Quick Roundup 452

Tuesday, July 28, 2009

Still awaiting the arrival of my desktop. Netbook's crawling. If today's roundup seems terse, that would be why.

Enron with Nukes

A system administrator of my past acquaintance stands out in memory for having a particularly ... non-rosy ... outlook on life. He would often say, "Things can always be worse." An article on China's economy that I ran across the other day reminded me of that adage.

"Bat-Shit Crazy"

That's how one small publisher, who welcomes a new policy by the Associated Press, describes it. (HT: Dismuke)

In what appear to be its death throes, the Associated Press has decided to up the ante in its war against fair use. It plans not just to go after people for quoting parts of its news stories, but also merely for linking to its content.

AP will then find itself in an interesting position: with less members, AP has less income while at the same time spending increasingly large amounts on lawsuits as part of its war on links and fair use. If AP starts to lose money, it will have to increase charges, which will in turn drive more members to competing services…and around and around we go until AP is a shell of its former self and the wire service headlines on Google News came out of Reuters or CNN. Eventually AP dies.
Whether, out of financial self-preservation, you join the self-organizing boycott of AP this is going to create or you end up suing them, the end result will be the same for AP.

Duncan Riley further argues that they might take a few newspapers down with them on the way.

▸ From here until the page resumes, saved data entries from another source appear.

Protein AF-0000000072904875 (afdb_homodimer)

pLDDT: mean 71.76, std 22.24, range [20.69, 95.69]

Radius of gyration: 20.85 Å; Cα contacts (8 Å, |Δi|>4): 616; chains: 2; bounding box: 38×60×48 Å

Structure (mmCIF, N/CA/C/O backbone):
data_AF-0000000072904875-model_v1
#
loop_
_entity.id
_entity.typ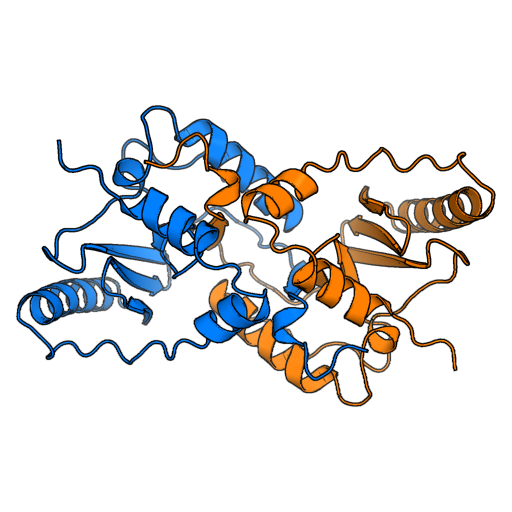e
_entity.pdbx_description
1 polymer 'Uncharacterized protein'
#
loop_
_atom_site.group_PDB
_atom_site.id
_atom_site.type_symbol
_atom_site.label_atom_id
_atom_site.label_alt_id
_atom_site.label_comp_id
_atom_site.label_asym_id
_atom_site.label_entity_id
_atom_site.label_seq_id
_atom_site.pdbx_PDB_ins_code
_atom_site.Cartn_x
_atom_site.Cartn_y
_atom_site.Cartn_z
_atom_site.occupancy
_atom_site.B_iso_or_equiv
_atom_site.auth_seq_id
_atom_site.auth_comp_id
_atom_site.auth_asym_id
_atom_site.auth_atom_id
_atom_site.pdbx_PDB_model_num
ATOM 1 N N . MET A 1 1 ? 10.969 19.547 26.516 1 20.69 1 MET A N 1
ATOM 2 C CA . MET A 1 1 ? 11.5 18.344 25.906 1 20.69 1 MET A CA 1
ATOM 3 C C . MET A 1 1 ? 10.383 17.359 25.562 1 20.69 1 MET A C 1
ATOM 5 O O . MET A 1 1 ? 10.367 16.234 26.031 1 20.69 1 MET A O 1
ATOM 9 N N . LYS A 1 2 ? 9.234 17.797 25.141 1 21.39 2 LYS A N 1
ATOM 10 C CA . LYS A 1 2 ? 7.914 17.172 25.109 1 21.39 2 LYS A CA 1
ATOM 11 C C . LYS A 1 2 ? 7.824 16.141 23.984 1 21.39 2 LYS A C 1
ATOM 13 O O . LYS A 1 2 ? 8.008 16.469 22.812 1 21.39 2 LYS A O 1
ATOM 18 N N . LYS A 1 3 ? 8.289 14.859 24.344 1 24.59 3 LYS A N 1
ATOM 19 C CA . LYS A 1 3 ? 8.555 13.625 23.625 1 24.59 3 LYS A CA 1
ATOM 20 C C . LYS A 1 3 ? 7.363 13.227 22.75 1 24.59 3 LYS A C 1
ATOM 22 O O . LYS A 1 3 ? 6.254 13.047 23.266 1 24.59 3 LYS A O 1
ATOM 27 N N . ILE A 1 4 ? 7.414 13.805 21.75 1 22.75 4 ILE A N 1
ATOM 28 C CA . ILE A 1 4 ? 6.359 13.555 20.766 1 22.75 4 ILE A CA 1
ATOM 29 C C . ILE A 1 4 ? 6.09 12.055 20.672 1 22.75 4 ILE A C 1
ATOM 31 O O . ILE A 1 4 ? 6.977 11.281 20.297 1 22.75 4 ILE A O 1
ATOM 35 N N . LEU A 1 5 ? 5.305 11.5 21.562 1 25.56 5 LEU A N 1
ATOM 36 C CA . LEU A 1 5 ? 4.793 10.188 21.953 1 25.56 5 LEU A CA 1
ATOM 37 C C . LEU A 1 5 ? 4.043 9.531 20.812 1 25.56 5 LEU A C 1
ATOM 39 O O . LEU A 1 5 ? 3.51 8.43 20.953 1 25.56 5 LEU A O 1
ATOM 43 N N . ILE A 1 6 ? 4.023 10.336 19.766 1 27.19 6 ILE A N 1
ATOM 44 C CA . ILE A 1 6 ? 3.186 9.789 18.703 1 27.19 6 ILE A CA 1
ATOM 45 C C . ILE A 1 6 ? 3.785 8.484 18.203 1 27.19 6 ILE A C 1
ATOM 47 O O . ILE A 1 6 ? 3.074 7.488 18.031 1 27.19 6 ILE A O 1
ATOM 51 N N . GLY A 1 7 ? 5.102 8.469 18.031 1 32.16 7 GLY A N 1
ATOM 52 C CA . GLY A 1 7 ? 5.762 7.25 17.578 1 32.16 7 GLY A CA 1
ATOM 53 C C . GLY A 1 7 ? 5.574 6.086 18.531 1 32.16 7 GLY A C 1
ATOM 54 O O . GLY A 1 7 ? 5.258 4.973 18.109 1 32.16 7 GLY A O 1
ATOM 55 N N . VAL A 1 8 ? 5.742 6.41 19.75 1 29.38 8 VAL A N 1
ATOM 56 C CA . VAL A 1 8 ? 5.559 5.434 20.812 1 29.38 8 VAL A CA 1
ATOM 57 C C . VAL A 1 8 ? 4.102 4.977 20.844 1 29.38 8 VAL A C 1
ATOM 59 O O . VAL A 1 8 ? 3.822 3.781 20.984 1 29.38 8 VAL A O 1
ATOM 62 N N . SER A 1 9 ? 3.326 5.984 20.781 1 27.3 9 SER A N 1
ATOM 63 C CA . SER A 1 9 ? 1.914 5.629 20.859 1 27.3 9 SER A CA 1
ATOM 64 C C . SER A 1 9 ? 1.494 4.746 19.688 1 27.3 9 SER A C 1
ATOM 66 O O . SER A 1 9 ? 0.734 3.793 19.859 1 27.3 9 SER A O 1
ATOM 68 N N . MET A 1 10 ? 2.076 5.145 18.562 1 28.5 10 MET A N 1
ATOM 69 C CA . MET A 1 10 ? 1.811 4.238 17.453 1 28.5 10 MET A CA 1
ATOM 70 C C . MET A 1 10 ? 2.385 2.852 17.734 1 28.5 10 MET A C 1
ATOM 72 O O . MET A 1 10 ? 1.737 1.84 17.469 1 28.5 10 MET A O 1
ATOM 76 N N . LEU A 1 11 ? 3.514 2.811 18.344 1 31.5 11 LEU A N 1
ATOM 77 C CA . LEU A 1 11 ? 4.16 1.574 18.766 1 31.5 11 LEU A CA 1
ATOM 78 C C . LEU A 1 11 ? 3.396 0.929 19.922 1 31.5 11 LEU A C 1
ATOM 80 O O . LEU A 1 11 ? 3.23 -0.293 19.953 1 31.5 11 LEU A O 1
ATOM 84 N N . ILE A 1 12 ? 3.205 1.683 20.875 1 32.22 12 ILE A N 1
ATOM 85 C CA . ILE A 1 12 ? 2.434 1.183 22.016 1 32.22 12 ILE A CA 1
ATOM 86 C C . ILE A 1 12 ? 1.068 0.695 21.531 1 32.22 12 ILE A C 1
ATOM 88 O O . ILE A 1 12 ? 0.595 -0.362 21.953 1 32.22 12 ILE A O 1
ATOM 92 N N . ALA A 1 13 ? 0.501 1.626 20.844 1 30.27 13 ALA A N 1
ATOM 93 C CA . ALA A 1 13 ? -0.758 1.144 20.281 1 30.27 13 ALA A CA 1
ATOM 94 C C . ALA A 1 13 ? -0.561 -0.181 19.547 1 30.27 13 ALA A C 1
ATOM 96 O O . ALA A 1 13 ? -1.391 -1.086 19.656 1 30.27 13 ALA A O 1
ATOM 97 N N . LEU A 1 14 ? 0.618 -0.252 19.109 1 30.19 14 LEU A N 1
ATOM 98 C CA . LEU A 1 14 ? 1.049 -1.509 18.516 1 30.19 14 LEU A CA 1
ATOM 99 C C . LEU A 1 14 ? 1.397 -2.535 19.578 1 30.19 14 LEU A C 1
ATOM 101 O O . LEU A 1 14 ? 1.069 -3.715 19.453 1 30.19 14 LEU A O 1
ATOM 105 N N . ASN A 1 15 ? 2.135 -2.221 20.578 1 30.06 15 ASN A N 1
ATOM 106 C CA . ASN A 1 15 ? 2.498 -3.111 21.672 1 30.06 15 ASN A CA 1
ATOM 107 C C . ASN A 1 15 ? 1.281 -3.496 22.516 1 30.06 15 ASN A C 1
ATOM 109 O O . ASN A 1 15 ? 1.196 -4.617 23.016 1 30.06 15 ASN A O 1
ATOM 113 N N . THR A 1 16 ? 0.719 -2.617 23.234 1 29.39 16 THR A N 1
ATOM 114 C CA . THR A 1 16 ? -0.403 -3.004 24.078 1 29.39 16 THR A CA 1
ATOM 115 C C . THR A 1 16 ? -1.427 -3.812 23.281 1 29.39 16 THR A C 1
ATOM 117 O O . THR A 1 16 ? -2.236 -4.539 23.875 1 29.39 16 THR A O 1
ATOM 120 N N . PHE A 1 17 ? -1.673 -3.291 22.156 1 27.92 17 PHE A N 1
ATOM 121 C CA . PHE A 1 17 ? -2.619 -4.125 21.422 1 27.92 17 PHE A CA 1
ATOM 122 C C . PHE A 1 17 ? -1.974 -5.441 21 1 27.92 17 PHE A C 1
ATOM 124 O O . PHE A 1 17 ? -0.994 -5.453 20.266 1 27.92 17 PHE A O 1
ATOM 131 N N . SER A 1 18 ? -1.659 -6.52 21.656 1 27.45 18 SER A N 1
ATOM 132 C CA . SER A 1 18 ? -2.154 -7.863 21.375 1 27.45 18 SER A CA 1
ATOM 133 C C . SER A 1 18 ? -3.266 -7.84 20.328 1 27.45 18 SER A C 1
ATOM 135 O O . SER A 1 18 ? -4.297 -8.492 20.5 1 27.45 18 SER A O 1
ATOM 137 N N . PHE A 1 19 ? -3.688 -6.902 19.781 1 29.05 19 PHE A N 1
ATOM 138 C CA . PHE A 1 19 ? -4.727 -6.539 18.828 1 29.05 19 PHE A CA 1
ATOM 139 C C . PHE A 1 19 ? -4.637 -7.402 17.578 1 29.05 19 PHE A C 1
ATOM 141 O O . PHE A 1 19 ? -3.59 -7.461 16.938 1 29.05 19 PHE A O 1
ATOM 148 N N . THR A 1 20 ? -5.184 -8.477 17.547 1 31.89 20 THR A N 1
ATOM 149 C CA . THR A 1 20 ? -5.469 -9.359 16.422 1 31.89 20 THR A CA 1
ATOM 150 C C . THR A 1 20 ? -5.613 -8.555 15.141 1 31.89 20 THR A C 1
ATOM 152 O O . THR A 1 20 ? -5.969 -7.379 15.172 1 31.89 20 THR A O 1
ATOM 155 N N . LEU A 1 21 ? -4.73 -8.734 14.117 1 30.55 21 LEU A N 1
ATOM 156 C CA . LEU A 1 21 ? -5.07 -8.281 12.773 1 30.55 21 LEU A CA 1
ATOM 157 C C . LEU A 1 21 ? -6.539 -7.883 12.695 1 30.55 21 LEU A C 1
ATOM 159 O O . LEU A 1 21 ? -6.887 -6.91 12.016 1 30.55 21 LEU A O 1
ATOM 163 N N . ARG A 1 22 ? -7.32 -8.539 13.516 1 30.48 22 ARG A N 1
ATOM 164 C CA . ARG A 1 22 ? -8.742 -8.234 13.617 1 30.48 22 ARG A CA 1
ATOM 165 C C . ARG A 1 22 ? -8.969 -6.859 14.227 1 30.48 22 ARG A C 1
ATOM 167 O O . ARG A 1 22 ? -9.758 -6.066 13.703 1 30.48 22 ARG A O 1
ATOM 174 N N . GLU A 1 23 ? -8.375 -6.641 15.312 1 36.41 23 GLU A N 1
ATOM 175 C CA . GLU A 1 23 ? -8.664 -5.359 15.953 1 36.41 23 GLU A CA 1
ATOM 176 C C . GLU A 1 23 ? -8.039 -4.203 15.172 1 36.41 23 GLU A C 1
ATOM 178 O O . GLU A 1 23 ? -8.633 -3.131 15.055 1 36.41 23 GLU A O 1
ATOM 183 N N . PHE A 1 24 ? -6.895 -4.379 14.68 1 32.5 24 PHE A N 1
ATOM 184 C CA . PHE A 1 24 ? -6.305 -3.387 13.781 1 32.5 24 PHE A CA 1
ATOM 185 C C . PHE A 1 24 ? -7.199 -3.152 12.57 1 32.5 24 PHE A C 1
ATOM 187 O O . PHE A 1 24 ? -7.5 -2.006 12.234 1 32.5 24 PHE A O 1
ATOM 194 N N . TYR A 1 25 ? -7.449 -4.207 11.875 1 34.81 25 TYR A N 1
ATOM 195 C CA . TYR A 1 25 ? -8.398 -4.117 10.766 1 34.81 25 TYR A CA 1
ATOM 196 C C . TYR A 1 25 ? -9.773 -3.674 11.258 1 34.81 25 TYR A C 1
ATOM 198 O O . TYR A 1 25 ? -10.469 -2.924 10.578 1 34.81 25 TYR A O 1
ATOM 206 N N . LEU A 1 26 ? -10.086 -4.258 12.398 1 34.25 26 LEU A N 1
ATOM 207 C CA . LEU A 1 26 ? -11.367 -3.824 12.953 1 34.25 26 LEU A CA 1
ATOM 208 C C . LEU A 1 26 ? -11.289 -2.375 13.43 1 34.25 26 LEU A C 1
ATOM 210 O O . LEU A 1 26 ? -12.281 -1.65 13.383 1 34.25 26 LEU A O 1
ATOM 214 N N . SER A 1 27 ? -10.18 -2.1 13.875 1 33.38 27 SER A N 1
ATOM 215 C CA . SER A 1 27 ? -10.117 -0.703 14.289 1 33.38 27 SER A CA 1
ATOM 216 C C . SER A 1 27 ? -10 0.226 13.086 1 33.38 27 SER A C 1
ATOM 218 O O . SER A 1 27 ? -10.336 1.409 13.172 1 33.38 27 SER A O 1
ATOM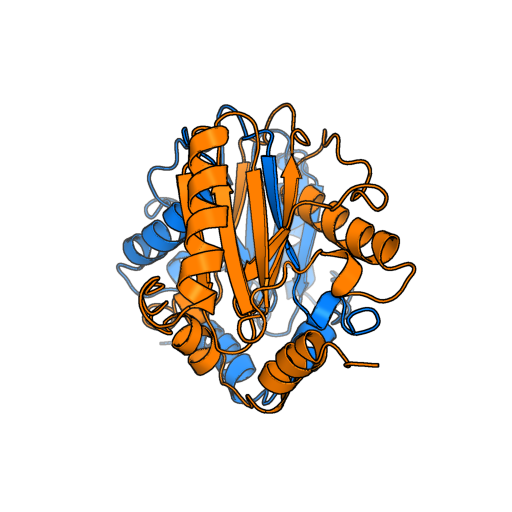 220 N N . ASN A 1 28 ? -9.352 -0.275 12.125 1 34.84 28 ASN A N 1
ATOM 221 C CA . ASN A 1 28 ? -9.461 0.596 10.961 1 34.84 28 ASN A CA 1
ATOM 222 C C . ASN A 1 28 ? -10.914 0.844 10.578 1 34.84 28 ASN A C 1
ATOM 224 O O . ASN A 1 28 ? -11.195 1.606 9.656 1 34.84 28 ASN A O 1
ATOM 228 N N . THR A 1 29 ? -11.68 -0.178 10.883 1 32.72 29 THR A N 1
ATOM 229 C CA . THR A 1 29 ? -13.07 0.244 10.82 1 32.72 29 THR A CA 1
ATOM 230 C C . THR A 1 29 ? -13.383 1.253 11.922 1 32.72 29 THR A C 1
ATOM 232 O O . THR A 1 29 ? -14.523 1.331 12.398 1 32.72 29 THR A O 1
ATOM 235 N N . VAL A 1 30 ? -12.375 1.542 12.844 1 32.81 30 VAL A N 1
ATOM 236 C CA . VAL A 1 30 ? -12.852 2.668 13.641 1 32.81 30 VAL A CA 1
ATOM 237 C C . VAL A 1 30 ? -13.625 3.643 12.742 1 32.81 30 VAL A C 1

Obama's Next Target: Free Speech

Via HBL, I learned that Obama's choice to head the White House Office of Information and Regulatory Affairs, Cass Sunstein, will argue for "restrictions" on freedom of speech in a book, On Rumors, due to be released this September. (If you need to know why I used scare quotes, read this post on principles by Stephen Bourque. To "restrict" freedom of speech is to kill it, sooner or later.)
Sunstein calls for a "notice and take down" law that would require bloggers and service providers to "take down falsehoods upon notice," even those made by commenters - but without apparent penalty.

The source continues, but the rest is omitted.